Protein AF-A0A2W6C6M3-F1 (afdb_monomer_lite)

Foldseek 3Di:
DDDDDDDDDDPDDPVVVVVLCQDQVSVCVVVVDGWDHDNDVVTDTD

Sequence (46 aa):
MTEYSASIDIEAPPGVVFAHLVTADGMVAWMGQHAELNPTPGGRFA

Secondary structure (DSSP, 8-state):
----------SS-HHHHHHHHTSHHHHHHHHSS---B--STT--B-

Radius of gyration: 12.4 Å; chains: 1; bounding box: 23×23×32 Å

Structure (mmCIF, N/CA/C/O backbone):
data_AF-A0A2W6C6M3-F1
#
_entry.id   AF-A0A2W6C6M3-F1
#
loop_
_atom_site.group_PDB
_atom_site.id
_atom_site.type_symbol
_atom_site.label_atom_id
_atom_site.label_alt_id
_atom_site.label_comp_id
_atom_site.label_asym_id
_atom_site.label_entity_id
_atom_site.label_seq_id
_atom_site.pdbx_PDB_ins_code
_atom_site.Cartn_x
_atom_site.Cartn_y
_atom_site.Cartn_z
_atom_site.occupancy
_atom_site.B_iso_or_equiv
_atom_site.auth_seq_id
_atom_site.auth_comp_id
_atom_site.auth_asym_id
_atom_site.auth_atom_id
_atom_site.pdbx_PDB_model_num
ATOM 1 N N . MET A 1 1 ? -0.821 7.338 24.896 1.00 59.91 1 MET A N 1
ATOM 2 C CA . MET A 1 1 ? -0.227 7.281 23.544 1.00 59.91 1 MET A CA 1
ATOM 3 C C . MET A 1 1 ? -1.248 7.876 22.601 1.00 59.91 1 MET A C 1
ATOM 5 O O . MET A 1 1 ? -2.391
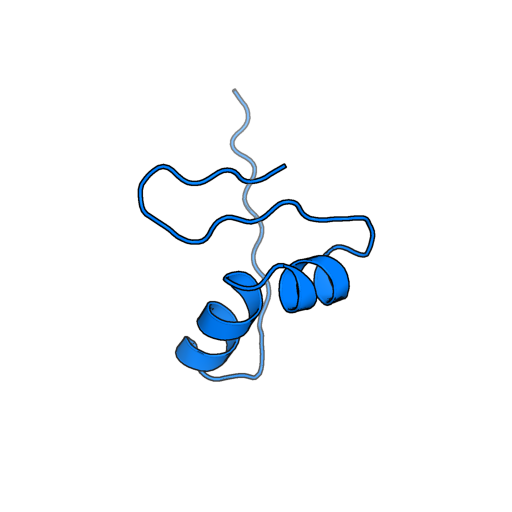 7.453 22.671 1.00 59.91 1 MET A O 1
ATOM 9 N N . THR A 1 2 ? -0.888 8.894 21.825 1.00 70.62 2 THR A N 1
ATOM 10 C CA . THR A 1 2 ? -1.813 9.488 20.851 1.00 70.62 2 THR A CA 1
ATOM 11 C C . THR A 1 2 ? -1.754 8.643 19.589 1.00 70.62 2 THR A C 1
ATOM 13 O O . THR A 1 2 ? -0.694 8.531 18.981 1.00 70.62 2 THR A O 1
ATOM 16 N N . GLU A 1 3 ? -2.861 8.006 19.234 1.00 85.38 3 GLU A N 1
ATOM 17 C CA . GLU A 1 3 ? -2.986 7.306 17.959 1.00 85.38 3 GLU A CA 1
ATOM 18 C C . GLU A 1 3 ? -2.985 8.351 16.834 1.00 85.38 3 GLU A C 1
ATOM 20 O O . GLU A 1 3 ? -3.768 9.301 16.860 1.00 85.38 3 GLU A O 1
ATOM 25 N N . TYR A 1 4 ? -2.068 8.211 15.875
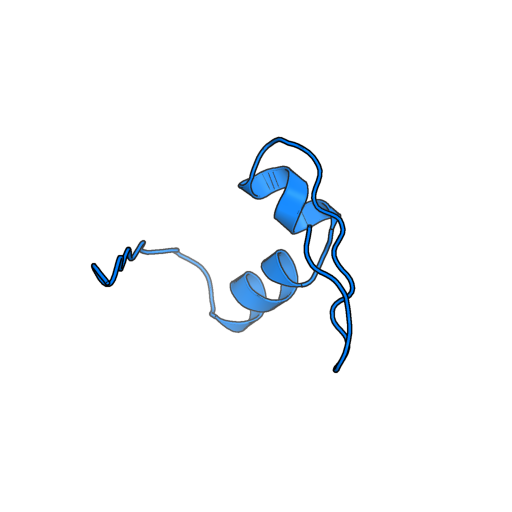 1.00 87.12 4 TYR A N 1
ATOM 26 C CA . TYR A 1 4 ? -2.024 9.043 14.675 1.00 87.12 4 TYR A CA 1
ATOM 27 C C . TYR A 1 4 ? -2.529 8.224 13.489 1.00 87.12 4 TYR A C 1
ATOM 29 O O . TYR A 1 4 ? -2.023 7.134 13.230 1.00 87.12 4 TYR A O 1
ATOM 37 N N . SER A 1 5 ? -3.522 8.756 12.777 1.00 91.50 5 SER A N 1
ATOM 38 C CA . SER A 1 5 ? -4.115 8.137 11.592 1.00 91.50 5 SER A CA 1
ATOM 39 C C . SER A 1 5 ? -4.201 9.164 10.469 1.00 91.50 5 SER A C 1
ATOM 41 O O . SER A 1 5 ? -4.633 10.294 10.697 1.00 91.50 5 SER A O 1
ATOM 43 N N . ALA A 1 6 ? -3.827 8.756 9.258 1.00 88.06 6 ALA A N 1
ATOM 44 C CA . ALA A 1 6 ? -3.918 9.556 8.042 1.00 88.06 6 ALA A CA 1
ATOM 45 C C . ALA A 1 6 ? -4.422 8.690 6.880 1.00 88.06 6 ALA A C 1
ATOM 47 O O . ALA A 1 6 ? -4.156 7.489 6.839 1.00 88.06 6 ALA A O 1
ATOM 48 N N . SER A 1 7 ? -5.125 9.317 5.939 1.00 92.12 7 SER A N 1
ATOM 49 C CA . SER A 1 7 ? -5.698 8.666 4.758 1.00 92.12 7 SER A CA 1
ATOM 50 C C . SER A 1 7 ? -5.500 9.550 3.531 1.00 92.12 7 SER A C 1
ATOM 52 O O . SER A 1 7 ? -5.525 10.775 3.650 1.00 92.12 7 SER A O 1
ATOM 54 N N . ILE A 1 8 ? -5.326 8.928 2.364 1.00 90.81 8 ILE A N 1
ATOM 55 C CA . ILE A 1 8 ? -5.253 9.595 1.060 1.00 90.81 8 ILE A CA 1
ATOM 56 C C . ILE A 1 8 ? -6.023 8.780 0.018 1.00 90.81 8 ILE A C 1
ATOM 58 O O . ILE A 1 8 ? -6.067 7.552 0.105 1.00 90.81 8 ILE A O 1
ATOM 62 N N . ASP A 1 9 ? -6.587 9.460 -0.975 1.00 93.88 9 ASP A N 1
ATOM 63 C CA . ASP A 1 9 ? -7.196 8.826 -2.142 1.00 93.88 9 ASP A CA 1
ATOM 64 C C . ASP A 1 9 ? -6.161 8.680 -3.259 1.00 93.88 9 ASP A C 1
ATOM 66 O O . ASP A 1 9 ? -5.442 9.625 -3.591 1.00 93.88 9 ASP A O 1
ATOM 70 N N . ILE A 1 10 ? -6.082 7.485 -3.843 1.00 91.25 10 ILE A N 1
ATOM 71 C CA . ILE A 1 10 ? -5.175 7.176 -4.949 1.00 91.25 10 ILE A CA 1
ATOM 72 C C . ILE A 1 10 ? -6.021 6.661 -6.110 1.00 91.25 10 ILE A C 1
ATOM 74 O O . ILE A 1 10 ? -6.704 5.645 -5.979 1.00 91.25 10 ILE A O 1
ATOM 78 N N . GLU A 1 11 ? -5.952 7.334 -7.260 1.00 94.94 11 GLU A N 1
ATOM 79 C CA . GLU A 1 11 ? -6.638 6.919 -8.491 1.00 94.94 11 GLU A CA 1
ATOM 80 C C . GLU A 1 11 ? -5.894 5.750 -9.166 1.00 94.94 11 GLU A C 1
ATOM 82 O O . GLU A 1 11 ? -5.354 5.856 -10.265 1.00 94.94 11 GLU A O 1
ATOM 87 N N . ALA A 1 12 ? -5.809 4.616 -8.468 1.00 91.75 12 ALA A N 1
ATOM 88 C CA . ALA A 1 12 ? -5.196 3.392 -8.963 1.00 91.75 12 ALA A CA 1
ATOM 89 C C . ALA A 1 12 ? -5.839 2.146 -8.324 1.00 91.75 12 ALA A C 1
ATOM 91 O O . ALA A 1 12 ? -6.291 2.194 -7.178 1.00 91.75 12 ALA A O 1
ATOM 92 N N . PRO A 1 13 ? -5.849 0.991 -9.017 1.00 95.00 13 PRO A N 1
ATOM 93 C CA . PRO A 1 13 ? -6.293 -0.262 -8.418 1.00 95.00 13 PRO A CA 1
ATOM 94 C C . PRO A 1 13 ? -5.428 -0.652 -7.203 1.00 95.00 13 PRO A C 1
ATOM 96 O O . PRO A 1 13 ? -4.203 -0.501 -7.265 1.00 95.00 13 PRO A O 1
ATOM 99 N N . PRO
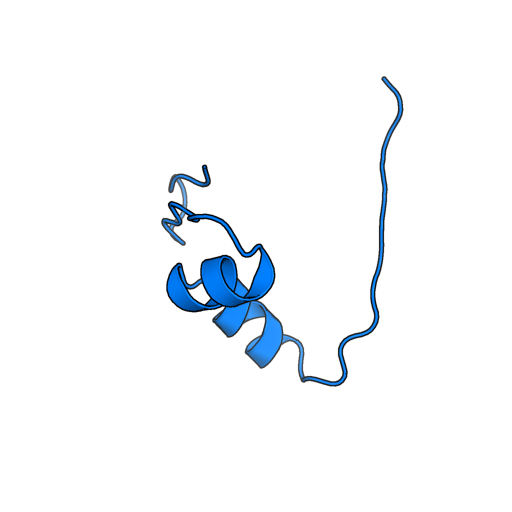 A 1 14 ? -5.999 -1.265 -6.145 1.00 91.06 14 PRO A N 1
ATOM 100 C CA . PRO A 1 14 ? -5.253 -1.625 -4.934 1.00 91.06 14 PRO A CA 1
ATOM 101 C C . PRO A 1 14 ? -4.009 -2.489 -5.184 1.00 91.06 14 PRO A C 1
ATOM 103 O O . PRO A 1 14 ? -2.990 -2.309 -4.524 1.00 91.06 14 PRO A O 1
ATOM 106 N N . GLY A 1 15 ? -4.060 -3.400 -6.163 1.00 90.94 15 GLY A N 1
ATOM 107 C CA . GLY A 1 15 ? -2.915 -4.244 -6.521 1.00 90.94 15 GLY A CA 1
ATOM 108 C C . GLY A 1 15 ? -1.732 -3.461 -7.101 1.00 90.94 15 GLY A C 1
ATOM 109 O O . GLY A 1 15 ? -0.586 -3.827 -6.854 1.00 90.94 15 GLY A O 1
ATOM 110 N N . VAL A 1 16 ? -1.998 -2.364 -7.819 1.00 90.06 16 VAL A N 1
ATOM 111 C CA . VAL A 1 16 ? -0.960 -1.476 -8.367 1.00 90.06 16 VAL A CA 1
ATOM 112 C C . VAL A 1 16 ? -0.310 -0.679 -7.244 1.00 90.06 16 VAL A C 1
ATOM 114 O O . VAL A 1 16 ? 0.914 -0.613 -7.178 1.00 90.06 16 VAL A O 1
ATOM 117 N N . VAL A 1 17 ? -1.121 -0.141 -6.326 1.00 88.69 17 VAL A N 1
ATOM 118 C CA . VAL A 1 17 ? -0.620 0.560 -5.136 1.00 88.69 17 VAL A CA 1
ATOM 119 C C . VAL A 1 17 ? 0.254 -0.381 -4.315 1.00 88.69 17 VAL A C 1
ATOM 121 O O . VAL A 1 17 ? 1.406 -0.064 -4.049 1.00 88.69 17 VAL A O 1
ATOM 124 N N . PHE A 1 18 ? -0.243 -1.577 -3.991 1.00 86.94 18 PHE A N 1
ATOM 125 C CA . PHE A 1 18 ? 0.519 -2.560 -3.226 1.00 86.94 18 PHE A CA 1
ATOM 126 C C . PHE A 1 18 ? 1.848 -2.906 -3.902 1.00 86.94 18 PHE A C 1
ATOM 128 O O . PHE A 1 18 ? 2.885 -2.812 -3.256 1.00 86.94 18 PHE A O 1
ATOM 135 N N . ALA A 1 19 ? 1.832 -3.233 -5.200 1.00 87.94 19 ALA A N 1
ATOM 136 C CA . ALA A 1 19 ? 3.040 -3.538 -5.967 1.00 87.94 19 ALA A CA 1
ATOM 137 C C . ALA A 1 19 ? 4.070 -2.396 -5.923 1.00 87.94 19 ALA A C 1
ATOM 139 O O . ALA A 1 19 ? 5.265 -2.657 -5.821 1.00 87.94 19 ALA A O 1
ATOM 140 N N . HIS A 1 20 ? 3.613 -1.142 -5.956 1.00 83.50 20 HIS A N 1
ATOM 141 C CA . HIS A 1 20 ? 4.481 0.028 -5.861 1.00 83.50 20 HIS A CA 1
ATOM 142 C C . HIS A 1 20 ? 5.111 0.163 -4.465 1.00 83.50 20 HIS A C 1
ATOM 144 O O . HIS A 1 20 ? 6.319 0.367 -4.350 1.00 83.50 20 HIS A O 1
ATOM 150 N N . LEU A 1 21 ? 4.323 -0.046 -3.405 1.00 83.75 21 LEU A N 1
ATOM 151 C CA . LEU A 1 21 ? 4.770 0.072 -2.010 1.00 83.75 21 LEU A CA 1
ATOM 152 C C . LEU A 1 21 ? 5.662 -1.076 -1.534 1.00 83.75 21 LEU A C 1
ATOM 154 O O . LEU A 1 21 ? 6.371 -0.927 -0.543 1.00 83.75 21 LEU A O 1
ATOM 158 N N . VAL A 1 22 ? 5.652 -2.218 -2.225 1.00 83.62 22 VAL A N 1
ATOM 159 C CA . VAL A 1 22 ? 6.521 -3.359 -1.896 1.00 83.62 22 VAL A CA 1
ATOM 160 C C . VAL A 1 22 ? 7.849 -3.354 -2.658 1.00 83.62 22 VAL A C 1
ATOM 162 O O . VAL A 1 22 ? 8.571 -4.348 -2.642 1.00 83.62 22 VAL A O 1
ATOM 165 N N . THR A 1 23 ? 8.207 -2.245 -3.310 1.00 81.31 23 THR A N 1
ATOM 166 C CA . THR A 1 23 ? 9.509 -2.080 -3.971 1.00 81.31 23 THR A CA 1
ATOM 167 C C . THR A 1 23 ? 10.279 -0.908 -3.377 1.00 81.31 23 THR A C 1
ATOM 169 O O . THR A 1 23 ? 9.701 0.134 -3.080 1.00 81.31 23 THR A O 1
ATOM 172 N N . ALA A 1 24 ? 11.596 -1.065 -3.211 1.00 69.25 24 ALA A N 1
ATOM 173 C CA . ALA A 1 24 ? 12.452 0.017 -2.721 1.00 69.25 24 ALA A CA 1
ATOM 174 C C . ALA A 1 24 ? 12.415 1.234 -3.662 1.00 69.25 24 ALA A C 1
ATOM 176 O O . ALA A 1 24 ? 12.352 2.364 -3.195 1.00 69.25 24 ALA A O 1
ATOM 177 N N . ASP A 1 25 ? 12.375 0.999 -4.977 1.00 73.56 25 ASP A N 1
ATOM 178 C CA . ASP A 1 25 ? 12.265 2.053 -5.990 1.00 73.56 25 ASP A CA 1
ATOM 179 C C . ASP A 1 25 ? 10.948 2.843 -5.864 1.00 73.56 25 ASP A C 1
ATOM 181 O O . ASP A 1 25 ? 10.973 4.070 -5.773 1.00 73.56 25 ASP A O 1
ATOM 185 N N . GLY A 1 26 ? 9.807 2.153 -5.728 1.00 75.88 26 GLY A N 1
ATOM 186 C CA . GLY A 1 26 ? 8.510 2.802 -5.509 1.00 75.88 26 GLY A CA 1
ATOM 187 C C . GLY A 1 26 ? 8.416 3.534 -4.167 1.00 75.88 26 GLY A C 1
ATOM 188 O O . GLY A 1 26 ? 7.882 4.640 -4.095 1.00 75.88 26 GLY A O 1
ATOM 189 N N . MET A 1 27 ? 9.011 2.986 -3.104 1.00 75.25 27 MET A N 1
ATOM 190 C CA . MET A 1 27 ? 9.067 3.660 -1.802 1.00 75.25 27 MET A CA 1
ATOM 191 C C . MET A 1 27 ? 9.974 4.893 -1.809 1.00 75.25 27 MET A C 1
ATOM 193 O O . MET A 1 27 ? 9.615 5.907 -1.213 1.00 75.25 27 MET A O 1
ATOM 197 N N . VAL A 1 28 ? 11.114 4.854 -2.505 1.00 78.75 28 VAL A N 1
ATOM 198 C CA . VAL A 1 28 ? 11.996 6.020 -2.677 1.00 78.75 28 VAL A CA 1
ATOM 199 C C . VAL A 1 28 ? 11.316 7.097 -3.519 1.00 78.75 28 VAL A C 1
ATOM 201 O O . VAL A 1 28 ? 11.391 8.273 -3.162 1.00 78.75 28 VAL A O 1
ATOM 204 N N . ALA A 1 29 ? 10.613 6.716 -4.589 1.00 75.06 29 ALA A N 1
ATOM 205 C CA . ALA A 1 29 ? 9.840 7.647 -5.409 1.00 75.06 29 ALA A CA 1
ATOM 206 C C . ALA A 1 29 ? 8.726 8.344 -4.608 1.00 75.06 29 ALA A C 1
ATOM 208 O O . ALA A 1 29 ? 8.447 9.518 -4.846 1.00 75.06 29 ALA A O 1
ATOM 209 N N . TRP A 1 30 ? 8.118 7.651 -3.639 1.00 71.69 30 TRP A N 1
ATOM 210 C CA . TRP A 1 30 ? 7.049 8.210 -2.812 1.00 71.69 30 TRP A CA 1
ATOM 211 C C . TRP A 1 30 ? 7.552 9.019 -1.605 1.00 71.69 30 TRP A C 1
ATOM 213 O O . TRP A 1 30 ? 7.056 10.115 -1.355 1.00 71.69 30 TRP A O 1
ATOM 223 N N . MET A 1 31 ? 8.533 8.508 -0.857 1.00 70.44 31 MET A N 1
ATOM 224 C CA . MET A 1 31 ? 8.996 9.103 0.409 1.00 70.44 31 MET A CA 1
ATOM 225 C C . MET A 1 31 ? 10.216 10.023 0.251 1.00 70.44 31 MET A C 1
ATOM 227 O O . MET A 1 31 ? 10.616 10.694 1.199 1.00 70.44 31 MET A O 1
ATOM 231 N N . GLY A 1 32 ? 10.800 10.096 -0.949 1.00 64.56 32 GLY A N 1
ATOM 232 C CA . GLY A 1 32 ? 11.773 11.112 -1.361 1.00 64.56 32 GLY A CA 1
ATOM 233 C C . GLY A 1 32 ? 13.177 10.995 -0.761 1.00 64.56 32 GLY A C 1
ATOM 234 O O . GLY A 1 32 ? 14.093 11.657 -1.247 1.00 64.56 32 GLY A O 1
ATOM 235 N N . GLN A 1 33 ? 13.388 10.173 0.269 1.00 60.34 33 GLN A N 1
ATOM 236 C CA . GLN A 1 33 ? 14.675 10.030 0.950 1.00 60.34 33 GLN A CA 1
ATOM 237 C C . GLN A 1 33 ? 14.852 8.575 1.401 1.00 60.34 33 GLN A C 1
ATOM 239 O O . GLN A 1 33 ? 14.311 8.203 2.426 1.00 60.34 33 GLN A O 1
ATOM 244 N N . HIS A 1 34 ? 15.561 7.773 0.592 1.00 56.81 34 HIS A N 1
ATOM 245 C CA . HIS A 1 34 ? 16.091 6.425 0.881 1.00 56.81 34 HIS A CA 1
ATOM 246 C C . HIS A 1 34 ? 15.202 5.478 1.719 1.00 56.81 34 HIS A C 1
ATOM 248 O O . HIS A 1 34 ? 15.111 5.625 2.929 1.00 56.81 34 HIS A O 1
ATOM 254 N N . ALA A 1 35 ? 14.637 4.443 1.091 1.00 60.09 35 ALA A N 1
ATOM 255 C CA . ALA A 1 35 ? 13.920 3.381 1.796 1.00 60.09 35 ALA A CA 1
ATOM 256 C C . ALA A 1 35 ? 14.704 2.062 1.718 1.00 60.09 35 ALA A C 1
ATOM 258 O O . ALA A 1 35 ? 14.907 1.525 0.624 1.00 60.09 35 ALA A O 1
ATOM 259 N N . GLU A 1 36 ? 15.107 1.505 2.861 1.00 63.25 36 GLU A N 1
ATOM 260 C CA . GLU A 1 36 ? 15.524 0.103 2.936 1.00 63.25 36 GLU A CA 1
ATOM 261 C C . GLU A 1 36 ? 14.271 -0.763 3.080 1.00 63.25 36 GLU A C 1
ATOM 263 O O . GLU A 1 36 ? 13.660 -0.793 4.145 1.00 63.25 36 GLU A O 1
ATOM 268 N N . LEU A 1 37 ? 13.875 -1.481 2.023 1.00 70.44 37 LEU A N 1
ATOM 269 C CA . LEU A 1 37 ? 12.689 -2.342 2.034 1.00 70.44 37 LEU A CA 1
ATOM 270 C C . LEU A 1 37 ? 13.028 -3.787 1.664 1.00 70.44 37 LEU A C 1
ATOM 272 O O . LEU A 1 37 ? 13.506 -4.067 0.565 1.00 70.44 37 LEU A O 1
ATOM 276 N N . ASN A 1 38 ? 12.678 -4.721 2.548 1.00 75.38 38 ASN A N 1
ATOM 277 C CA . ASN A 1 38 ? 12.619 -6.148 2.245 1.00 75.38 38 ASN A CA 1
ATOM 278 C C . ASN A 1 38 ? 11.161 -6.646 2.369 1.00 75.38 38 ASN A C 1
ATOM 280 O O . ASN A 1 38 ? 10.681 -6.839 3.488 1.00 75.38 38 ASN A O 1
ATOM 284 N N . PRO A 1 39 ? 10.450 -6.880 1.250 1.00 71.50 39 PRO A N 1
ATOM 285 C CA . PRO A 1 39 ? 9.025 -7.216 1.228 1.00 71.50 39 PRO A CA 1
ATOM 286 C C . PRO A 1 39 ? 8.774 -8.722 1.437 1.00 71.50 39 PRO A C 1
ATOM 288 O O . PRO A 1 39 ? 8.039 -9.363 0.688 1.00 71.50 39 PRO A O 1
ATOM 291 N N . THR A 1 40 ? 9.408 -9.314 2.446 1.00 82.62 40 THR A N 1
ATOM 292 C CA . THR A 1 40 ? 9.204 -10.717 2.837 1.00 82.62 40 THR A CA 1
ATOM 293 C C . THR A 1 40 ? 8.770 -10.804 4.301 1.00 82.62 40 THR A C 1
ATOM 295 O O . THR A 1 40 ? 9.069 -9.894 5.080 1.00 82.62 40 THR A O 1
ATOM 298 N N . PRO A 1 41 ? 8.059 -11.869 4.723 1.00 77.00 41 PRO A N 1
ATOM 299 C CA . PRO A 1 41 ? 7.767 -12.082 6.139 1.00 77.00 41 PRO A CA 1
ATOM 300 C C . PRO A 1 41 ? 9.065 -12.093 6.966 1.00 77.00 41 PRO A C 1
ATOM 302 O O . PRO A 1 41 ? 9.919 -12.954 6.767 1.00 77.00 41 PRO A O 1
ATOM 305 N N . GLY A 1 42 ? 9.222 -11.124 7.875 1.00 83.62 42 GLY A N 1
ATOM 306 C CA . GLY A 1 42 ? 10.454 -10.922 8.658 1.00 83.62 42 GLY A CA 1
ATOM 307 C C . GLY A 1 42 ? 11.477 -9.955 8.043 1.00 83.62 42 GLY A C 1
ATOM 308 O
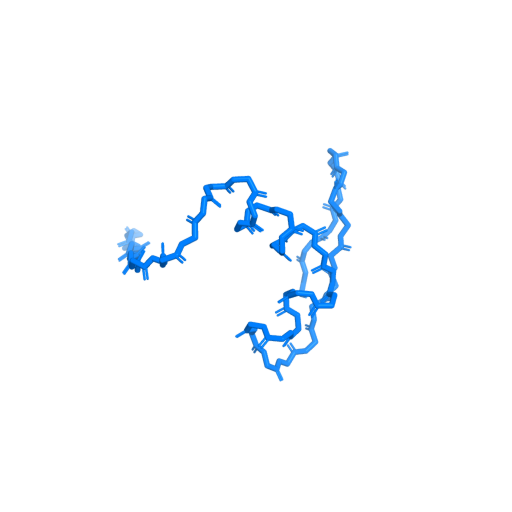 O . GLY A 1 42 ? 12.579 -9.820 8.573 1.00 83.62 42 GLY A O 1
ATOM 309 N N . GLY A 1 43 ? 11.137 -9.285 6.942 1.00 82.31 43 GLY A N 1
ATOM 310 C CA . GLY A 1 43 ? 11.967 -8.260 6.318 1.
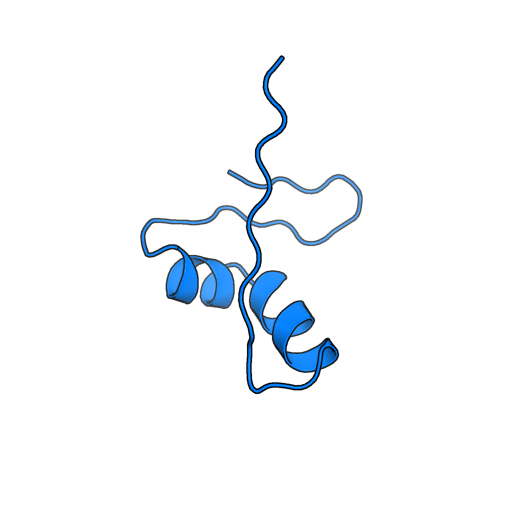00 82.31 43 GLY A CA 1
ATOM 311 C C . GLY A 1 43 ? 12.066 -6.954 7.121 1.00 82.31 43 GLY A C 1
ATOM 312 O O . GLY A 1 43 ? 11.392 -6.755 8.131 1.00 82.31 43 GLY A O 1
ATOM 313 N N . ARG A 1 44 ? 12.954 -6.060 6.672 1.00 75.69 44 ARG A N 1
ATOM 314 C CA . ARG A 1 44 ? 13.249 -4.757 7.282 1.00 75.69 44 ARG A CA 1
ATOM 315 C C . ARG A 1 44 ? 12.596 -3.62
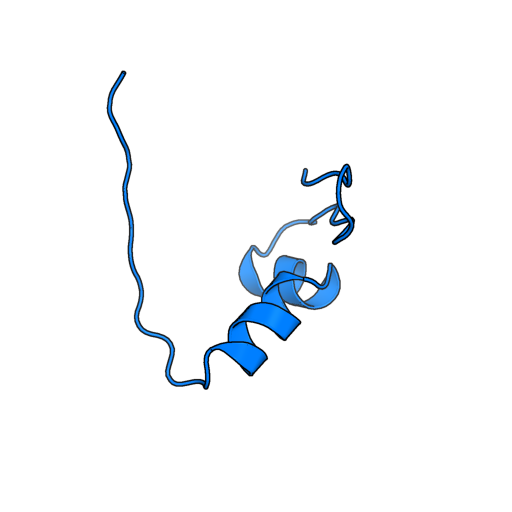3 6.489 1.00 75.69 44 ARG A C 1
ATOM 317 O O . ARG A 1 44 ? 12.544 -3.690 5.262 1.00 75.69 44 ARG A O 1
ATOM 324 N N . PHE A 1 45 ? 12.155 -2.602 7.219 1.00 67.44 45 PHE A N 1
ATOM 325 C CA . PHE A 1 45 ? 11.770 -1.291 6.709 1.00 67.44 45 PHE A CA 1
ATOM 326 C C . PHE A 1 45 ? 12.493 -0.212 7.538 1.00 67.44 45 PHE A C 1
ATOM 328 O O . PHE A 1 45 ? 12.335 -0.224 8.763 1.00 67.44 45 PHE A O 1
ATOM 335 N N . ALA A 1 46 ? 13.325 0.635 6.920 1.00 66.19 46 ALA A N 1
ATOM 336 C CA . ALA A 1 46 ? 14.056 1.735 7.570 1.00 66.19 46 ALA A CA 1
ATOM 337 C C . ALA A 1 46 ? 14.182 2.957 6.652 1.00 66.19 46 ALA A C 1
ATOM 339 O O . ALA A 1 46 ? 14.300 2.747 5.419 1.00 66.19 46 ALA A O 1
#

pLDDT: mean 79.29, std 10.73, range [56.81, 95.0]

▸ **What is needed**: Everything from the line with "ATOM 286 C C" through the line with "ATOM 291 N N" in the listing above must be retyped exactly, with nothing added.

▸ **Task response**:
ATOM 286 C C . PRO A 1 39 ? 8.774 -8.722 1.437 1.00 71.50 39 PRO A C 1
ATOM 288 O O . PRO A 1 39 ? 8.039 -9.363 0.688 1.00 71.50 39 PRO A O 1
ATOM 291 N N . THR A 1 40 ? 9.408 -9.314 2.446 1.00 82.62 40 THR A N 1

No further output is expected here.